Problem details - The following data has a line with "ATOM 132 O O" and a line with "ATOM 160 C C". Write out exactly those lines and all the lines between them.

Material provided -
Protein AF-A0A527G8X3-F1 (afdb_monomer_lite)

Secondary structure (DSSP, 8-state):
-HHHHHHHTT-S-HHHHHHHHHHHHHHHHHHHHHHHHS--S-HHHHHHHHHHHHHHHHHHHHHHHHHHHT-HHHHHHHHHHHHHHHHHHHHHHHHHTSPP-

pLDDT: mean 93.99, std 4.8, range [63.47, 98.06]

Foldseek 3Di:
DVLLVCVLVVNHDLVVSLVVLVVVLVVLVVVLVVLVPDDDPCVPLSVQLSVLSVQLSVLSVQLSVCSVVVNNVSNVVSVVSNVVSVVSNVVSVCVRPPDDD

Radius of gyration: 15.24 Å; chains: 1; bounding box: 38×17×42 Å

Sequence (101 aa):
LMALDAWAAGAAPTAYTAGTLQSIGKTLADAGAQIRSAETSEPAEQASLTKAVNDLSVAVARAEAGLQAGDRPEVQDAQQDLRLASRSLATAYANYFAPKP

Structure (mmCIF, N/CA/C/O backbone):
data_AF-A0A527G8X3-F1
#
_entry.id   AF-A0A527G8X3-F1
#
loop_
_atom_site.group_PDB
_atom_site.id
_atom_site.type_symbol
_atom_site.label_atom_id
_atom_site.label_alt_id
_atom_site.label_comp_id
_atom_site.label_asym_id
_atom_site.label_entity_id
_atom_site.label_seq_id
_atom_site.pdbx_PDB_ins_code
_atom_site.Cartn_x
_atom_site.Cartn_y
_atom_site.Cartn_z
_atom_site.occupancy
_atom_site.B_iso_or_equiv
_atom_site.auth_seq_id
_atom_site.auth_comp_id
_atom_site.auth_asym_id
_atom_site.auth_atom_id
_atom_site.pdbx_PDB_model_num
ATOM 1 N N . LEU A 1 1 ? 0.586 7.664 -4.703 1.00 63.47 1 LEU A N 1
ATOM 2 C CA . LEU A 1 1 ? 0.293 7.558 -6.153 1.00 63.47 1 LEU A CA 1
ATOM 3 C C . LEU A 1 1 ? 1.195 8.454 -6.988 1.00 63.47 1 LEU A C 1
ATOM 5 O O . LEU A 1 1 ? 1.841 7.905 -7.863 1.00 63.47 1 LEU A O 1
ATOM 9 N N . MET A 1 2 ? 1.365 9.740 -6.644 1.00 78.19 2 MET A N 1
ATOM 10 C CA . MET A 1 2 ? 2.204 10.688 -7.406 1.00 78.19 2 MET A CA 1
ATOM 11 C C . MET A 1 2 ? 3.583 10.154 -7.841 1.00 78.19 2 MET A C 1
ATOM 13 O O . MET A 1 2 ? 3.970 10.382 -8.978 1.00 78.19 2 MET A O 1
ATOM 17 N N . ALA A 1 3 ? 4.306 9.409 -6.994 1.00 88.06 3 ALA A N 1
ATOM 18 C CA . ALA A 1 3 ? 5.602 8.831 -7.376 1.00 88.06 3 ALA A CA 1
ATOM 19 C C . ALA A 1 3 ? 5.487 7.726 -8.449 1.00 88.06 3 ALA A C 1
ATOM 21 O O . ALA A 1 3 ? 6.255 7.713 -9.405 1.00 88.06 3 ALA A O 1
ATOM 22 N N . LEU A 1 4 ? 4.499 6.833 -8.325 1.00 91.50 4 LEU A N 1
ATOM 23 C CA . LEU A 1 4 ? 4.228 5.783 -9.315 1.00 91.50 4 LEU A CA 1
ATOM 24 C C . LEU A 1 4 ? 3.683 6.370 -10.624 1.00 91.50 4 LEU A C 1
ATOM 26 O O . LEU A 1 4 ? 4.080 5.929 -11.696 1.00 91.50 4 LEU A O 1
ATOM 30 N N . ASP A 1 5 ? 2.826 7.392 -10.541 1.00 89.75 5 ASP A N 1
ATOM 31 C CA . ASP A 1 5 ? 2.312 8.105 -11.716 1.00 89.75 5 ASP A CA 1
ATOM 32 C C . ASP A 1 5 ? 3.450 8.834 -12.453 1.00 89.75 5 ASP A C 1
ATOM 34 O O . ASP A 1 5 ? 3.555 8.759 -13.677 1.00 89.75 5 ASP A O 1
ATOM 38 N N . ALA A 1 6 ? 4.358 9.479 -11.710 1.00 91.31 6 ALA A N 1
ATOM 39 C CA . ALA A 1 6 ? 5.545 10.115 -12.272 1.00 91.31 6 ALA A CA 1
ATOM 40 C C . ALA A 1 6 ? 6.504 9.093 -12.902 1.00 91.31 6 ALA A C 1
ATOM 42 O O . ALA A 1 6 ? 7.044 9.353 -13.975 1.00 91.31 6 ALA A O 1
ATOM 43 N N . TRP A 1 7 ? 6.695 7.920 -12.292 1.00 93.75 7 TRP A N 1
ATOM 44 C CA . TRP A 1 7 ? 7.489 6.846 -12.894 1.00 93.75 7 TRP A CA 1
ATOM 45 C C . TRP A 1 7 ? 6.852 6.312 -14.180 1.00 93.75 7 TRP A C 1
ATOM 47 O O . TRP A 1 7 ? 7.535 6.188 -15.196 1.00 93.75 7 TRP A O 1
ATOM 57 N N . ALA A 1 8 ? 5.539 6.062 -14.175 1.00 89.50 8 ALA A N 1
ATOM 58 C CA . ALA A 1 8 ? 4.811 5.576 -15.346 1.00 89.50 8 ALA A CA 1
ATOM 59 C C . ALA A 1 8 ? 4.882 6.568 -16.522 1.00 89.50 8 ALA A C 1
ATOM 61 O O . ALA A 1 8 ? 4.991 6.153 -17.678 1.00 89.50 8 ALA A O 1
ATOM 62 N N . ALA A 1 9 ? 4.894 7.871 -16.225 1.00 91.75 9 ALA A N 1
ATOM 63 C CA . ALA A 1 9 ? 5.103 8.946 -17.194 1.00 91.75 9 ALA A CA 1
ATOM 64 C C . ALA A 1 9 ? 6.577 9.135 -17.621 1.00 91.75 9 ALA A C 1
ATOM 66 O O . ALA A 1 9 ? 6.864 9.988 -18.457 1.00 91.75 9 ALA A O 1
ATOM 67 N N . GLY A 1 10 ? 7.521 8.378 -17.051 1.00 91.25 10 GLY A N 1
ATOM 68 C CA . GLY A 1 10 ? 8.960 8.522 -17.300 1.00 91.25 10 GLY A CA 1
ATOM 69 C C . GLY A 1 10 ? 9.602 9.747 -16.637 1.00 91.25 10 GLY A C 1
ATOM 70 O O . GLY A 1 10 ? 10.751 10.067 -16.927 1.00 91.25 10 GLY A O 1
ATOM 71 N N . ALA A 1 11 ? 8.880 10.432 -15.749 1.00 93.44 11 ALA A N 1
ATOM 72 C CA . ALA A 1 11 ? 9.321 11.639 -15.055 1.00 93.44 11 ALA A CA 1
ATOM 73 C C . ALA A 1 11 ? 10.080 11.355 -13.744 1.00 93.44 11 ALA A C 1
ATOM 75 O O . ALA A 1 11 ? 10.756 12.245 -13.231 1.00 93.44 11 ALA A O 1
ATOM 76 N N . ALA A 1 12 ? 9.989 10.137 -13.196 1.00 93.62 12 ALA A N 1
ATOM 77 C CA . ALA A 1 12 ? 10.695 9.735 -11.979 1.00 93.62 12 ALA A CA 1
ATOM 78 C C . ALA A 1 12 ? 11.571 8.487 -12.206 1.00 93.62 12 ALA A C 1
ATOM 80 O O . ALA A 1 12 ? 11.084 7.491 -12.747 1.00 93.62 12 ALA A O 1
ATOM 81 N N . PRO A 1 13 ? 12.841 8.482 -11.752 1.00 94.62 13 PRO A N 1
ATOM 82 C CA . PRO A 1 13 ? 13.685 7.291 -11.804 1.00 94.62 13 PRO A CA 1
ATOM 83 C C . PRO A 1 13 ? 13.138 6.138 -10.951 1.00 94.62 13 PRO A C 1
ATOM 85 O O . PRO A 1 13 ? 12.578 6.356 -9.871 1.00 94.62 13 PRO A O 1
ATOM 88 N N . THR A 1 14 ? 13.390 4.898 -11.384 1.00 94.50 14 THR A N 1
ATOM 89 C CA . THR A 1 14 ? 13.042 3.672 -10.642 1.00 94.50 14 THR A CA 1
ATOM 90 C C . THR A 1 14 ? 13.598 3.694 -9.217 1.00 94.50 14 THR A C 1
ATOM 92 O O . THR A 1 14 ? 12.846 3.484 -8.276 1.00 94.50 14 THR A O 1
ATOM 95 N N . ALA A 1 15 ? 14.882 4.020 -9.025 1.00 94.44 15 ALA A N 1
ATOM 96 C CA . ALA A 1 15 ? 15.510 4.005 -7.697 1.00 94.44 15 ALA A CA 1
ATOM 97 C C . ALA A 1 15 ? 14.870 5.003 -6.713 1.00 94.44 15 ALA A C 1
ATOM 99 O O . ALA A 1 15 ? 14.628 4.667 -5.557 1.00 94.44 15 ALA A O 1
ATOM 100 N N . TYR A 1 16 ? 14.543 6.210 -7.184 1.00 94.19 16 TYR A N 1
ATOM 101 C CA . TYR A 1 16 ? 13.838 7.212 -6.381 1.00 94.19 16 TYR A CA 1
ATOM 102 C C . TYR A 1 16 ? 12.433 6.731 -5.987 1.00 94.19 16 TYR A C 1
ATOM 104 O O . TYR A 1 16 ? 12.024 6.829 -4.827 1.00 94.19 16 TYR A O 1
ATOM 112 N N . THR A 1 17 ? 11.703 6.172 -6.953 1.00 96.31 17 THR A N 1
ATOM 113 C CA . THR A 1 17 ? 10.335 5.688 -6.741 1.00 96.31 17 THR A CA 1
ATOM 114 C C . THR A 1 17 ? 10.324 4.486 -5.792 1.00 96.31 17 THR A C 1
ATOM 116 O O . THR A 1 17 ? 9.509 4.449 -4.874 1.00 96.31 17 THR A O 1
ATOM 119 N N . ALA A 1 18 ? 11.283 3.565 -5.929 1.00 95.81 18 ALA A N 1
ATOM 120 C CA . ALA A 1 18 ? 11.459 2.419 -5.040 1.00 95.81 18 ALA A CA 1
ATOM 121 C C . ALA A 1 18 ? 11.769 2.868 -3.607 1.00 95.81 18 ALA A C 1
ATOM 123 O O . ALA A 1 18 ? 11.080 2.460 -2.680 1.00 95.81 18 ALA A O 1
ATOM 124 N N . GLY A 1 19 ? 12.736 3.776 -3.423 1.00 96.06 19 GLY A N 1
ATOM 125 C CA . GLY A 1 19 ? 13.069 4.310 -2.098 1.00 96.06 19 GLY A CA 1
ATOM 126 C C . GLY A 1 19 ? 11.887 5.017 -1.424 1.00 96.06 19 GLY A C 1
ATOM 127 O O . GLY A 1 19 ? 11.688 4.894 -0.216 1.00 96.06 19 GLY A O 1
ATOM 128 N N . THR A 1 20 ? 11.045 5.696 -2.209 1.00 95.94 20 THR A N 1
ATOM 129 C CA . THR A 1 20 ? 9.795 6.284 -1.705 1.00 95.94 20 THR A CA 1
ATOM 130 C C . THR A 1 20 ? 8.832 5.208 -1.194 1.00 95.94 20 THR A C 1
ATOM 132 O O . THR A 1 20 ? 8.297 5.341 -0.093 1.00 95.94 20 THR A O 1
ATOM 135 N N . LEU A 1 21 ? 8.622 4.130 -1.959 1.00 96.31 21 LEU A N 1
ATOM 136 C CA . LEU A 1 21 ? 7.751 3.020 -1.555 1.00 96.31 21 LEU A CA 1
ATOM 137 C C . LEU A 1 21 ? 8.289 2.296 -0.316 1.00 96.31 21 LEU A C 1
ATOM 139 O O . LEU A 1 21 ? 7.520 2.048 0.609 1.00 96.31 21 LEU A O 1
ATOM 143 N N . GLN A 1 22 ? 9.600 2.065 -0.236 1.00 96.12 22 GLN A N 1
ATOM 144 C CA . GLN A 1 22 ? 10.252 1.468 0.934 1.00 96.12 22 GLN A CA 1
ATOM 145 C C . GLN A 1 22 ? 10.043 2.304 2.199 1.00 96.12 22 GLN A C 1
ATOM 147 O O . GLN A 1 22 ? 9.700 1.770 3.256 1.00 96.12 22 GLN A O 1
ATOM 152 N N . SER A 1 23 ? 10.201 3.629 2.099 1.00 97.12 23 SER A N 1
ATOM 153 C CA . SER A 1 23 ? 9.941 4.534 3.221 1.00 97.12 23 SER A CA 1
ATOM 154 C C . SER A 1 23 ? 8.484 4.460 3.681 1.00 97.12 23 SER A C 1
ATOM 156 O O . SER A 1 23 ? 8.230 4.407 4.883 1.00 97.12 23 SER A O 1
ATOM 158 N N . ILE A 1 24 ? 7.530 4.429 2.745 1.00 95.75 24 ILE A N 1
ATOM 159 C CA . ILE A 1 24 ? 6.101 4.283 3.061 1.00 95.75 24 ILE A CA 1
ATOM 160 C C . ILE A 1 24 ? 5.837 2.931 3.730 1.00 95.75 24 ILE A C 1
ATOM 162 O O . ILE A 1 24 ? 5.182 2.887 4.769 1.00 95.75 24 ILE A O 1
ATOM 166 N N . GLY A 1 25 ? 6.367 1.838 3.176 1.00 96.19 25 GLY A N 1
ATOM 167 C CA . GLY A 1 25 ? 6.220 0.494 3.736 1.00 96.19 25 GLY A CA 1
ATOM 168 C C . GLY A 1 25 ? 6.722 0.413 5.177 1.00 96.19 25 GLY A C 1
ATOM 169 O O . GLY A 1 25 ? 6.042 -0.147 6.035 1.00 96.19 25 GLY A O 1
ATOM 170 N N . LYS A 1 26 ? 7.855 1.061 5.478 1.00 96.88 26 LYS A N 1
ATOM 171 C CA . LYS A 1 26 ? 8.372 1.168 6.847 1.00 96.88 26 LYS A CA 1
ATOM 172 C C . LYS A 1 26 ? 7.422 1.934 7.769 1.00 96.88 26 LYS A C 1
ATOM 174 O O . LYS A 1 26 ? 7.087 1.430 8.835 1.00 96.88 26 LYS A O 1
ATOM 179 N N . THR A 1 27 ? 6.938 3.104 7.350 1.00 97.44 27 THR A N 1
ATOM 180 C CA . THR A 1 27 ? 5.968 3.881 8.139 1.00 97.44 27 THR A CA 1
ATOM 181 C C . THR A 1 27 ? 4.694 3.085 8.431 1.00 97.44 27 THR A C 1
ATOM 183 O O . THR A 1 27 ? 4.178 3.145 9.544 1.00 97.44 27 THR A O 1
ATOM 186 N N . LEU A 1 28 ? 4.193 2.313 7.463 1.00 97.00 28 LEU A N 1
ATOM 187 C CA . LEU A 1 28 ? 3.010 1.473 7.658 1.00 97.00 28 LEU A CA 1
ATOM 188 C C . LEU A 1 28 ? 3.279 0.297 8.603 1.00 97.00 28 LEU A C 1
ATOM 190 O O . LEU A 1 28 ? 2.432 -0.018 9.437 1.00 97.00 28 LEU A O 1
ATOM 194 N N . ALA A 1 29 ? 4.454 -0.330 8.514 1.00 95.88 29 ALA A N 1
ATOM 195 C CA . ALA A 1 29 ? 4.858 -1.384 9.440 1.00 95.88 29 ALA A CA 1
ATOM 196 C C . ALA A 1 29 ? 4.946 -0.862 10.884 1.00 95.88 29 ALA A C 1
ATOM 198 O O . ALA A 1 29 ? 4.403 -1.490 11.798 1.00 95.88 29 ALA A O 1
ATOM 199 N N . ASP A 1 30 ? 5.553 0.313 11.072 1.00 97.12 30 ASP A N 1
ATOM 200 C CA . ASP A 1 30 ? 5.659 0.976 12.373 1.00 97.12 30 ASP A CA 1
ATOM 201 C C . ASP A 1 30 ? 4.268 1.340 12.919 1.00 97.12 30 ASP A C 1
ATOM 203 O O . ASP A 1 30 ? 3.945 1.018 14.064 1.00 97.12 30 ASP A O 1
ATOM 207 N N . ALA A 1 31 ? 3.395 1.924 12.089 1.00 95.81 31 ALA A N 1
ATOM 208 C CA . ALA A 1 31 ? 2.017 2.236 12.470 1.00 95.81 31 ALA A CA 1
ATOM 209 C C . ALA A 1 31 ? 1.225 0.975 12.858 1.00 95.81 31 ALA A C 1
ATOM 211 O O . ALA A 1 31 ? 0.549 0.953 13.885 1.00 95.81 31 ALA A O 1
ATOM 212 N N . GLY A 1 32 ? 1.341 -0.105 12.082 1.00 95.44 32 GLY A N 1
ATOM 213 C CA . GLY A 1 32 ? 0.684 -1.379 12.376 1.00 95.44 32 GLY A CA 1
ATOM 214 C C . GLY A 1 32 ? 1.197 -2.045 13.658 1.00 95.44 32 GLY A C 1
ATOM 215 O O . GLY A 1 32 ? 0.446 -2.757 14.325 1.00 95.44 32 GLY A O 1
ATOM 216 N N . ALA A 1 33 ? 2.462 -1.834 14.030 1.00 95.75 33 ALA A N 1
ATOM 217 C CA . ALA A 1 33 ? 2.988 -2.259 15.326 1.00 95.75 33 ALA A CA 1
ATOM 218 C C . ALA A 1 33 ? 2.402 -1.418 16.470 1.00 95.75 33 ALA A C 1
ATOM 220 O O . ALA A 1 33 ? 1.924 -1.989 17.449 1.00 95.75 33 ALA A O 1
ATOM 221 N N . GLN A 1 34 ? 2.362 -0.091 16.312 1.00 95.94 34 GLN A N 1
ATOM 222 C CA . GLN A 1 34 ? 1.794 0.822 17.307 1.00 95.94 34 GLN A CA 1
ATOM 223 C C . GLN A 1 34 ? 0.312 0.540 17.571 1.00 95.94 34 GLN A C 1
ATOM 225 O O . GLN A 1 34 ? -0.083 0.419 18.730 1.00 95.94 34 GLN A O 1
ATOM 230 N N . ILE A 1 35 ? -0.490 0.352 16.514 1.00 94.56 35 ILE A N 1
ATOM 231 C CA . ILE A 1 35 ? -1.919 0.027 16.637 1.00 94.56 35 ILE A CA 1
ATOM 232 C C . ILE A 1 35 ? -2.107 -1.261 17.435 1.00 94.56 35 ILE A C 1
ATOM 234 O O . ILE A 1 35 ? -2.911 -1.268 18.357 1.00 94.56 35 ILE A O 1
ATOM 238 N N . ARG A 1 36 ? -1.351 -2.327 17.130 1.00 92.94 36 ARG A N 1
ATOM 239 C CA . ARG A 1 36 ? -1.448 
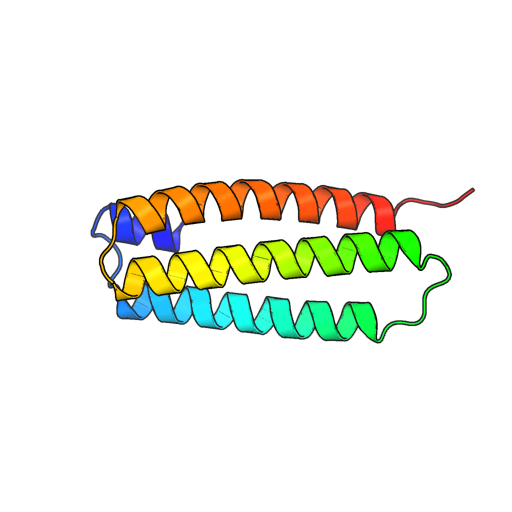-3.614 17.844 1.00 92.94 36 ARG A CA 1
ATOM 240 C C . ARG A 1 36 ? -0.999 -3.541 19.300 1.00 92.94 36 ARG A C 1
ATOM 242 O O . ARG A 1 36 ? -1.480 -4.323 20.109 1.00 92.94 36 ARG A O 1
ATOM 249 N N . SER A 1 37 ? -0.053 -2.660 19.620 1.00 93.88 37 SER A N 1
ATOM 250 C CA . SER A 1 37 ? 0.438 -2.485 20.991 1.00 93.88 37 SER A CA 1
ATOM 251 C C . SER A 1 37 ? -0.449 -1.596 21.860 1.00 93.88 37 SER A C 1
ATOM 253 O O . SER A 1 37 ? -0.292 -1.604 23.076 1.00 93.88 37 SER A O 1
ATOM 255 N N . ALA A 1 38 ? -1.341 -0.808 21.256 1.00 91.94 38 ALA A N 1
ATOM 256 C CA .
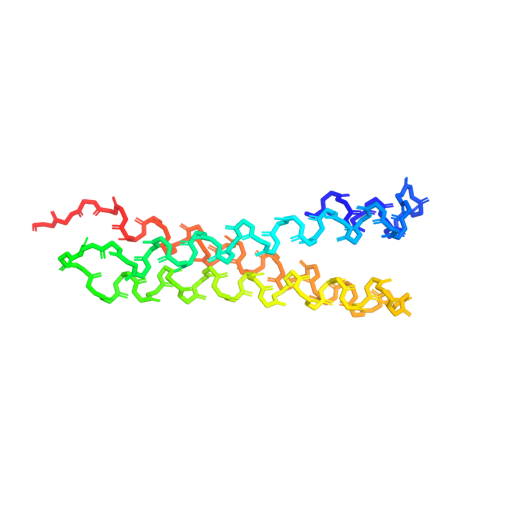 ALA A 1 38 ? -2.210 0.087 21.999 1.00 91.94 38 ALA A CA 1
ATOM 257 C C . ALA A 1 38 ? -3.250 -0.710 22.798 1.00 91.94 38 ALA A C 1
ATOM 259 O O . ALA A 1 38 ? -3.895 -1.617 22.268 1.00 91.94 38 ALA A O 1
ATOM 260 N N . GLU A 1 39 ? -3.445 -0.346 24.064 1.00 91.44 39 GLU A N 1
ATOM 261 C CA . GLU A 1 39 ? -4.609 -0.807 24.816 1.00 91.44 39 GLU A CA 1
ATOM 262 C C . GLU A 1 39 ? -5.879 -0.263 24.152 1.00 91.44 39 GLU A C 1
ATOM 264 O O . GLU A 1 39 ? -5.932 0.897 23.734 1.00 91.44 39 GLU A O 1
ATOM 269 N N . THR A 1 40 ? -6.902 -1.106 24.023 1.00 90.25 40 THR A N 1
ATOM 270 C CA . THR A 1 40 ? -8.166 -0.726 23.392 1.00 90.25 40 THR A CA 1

The answer -
ATOM 132 O O . THR A 1 20 ? 8.297 5.341 -0.093 1.00 95.94 20 THR A O 1
ATOM 135 N N . LEU A 1 21 ? 8.622 4.130 -1.959 1.00 96.31 21 LEU A N 1
ATOM 136 C CA . LEU A 1 21 ? 7.751 3.020 -1.555 1.00 96.31 21 LEU A CA 1
ATOM 137 C C . LEU A 1 21 ? 8.289 2.296 -0.316 1.00 96.31 21 LEU A C 1
ATOM 139 O O . LEU A 1 21 ? 7.520 2.048 0.609 1.00 96.31 21 LEU A O 1
ATOM 143 N N . GLN A 1 22 ? 9.600 2.065 -0.236 1.00 96.12 22 GLN A N 1
ATOM 144 C CA . GLN A 1 22 ? 10.252 1.468 0.934 1.00 96.12 22 GLN A CA 1
ATOM 145 C C . GLN A 1 22 ? 10.043 2.304 2.199 1.00 96.12 22 GLN A C 1
ATOM 147 O O . GLN A 1 22 ? 9.700 1.770 3.256 1.00 96.12 22 GLN A O 1
ATOM 152 N N . SER A 1 23 ? 10.201 3.629 2.099 1.00 97.12 23 SER A N 1
ATOM 153 C CA . SER A 1 23 ? 9.941 4.534 3.221 1.00 97.12 23 SER A CA 1
ATOM 154 C C . SER A 1 23 ? 8.484 4.460 3.681 1.00 97.12 23 SER A C 1
ATOM 156 O O . SER A 1 23 ? 8.230 4.407 4.883 1.00 97.12 23 SER A O 1
ATOM 158 N N . ILE A 1 24 ? 7.530 4.429 2.745 1.00 95.75 24 ILE A N 1
ATOM 159 C CA . ILE A 1 24 ? 6.101 4.283 3.061 1.00 95.75 24 ILE A CA 1
ATOM 160 C C . ILE A 1 24 ? 5.837 2.931 3.730 1.00 95.75 24 ILE A C 1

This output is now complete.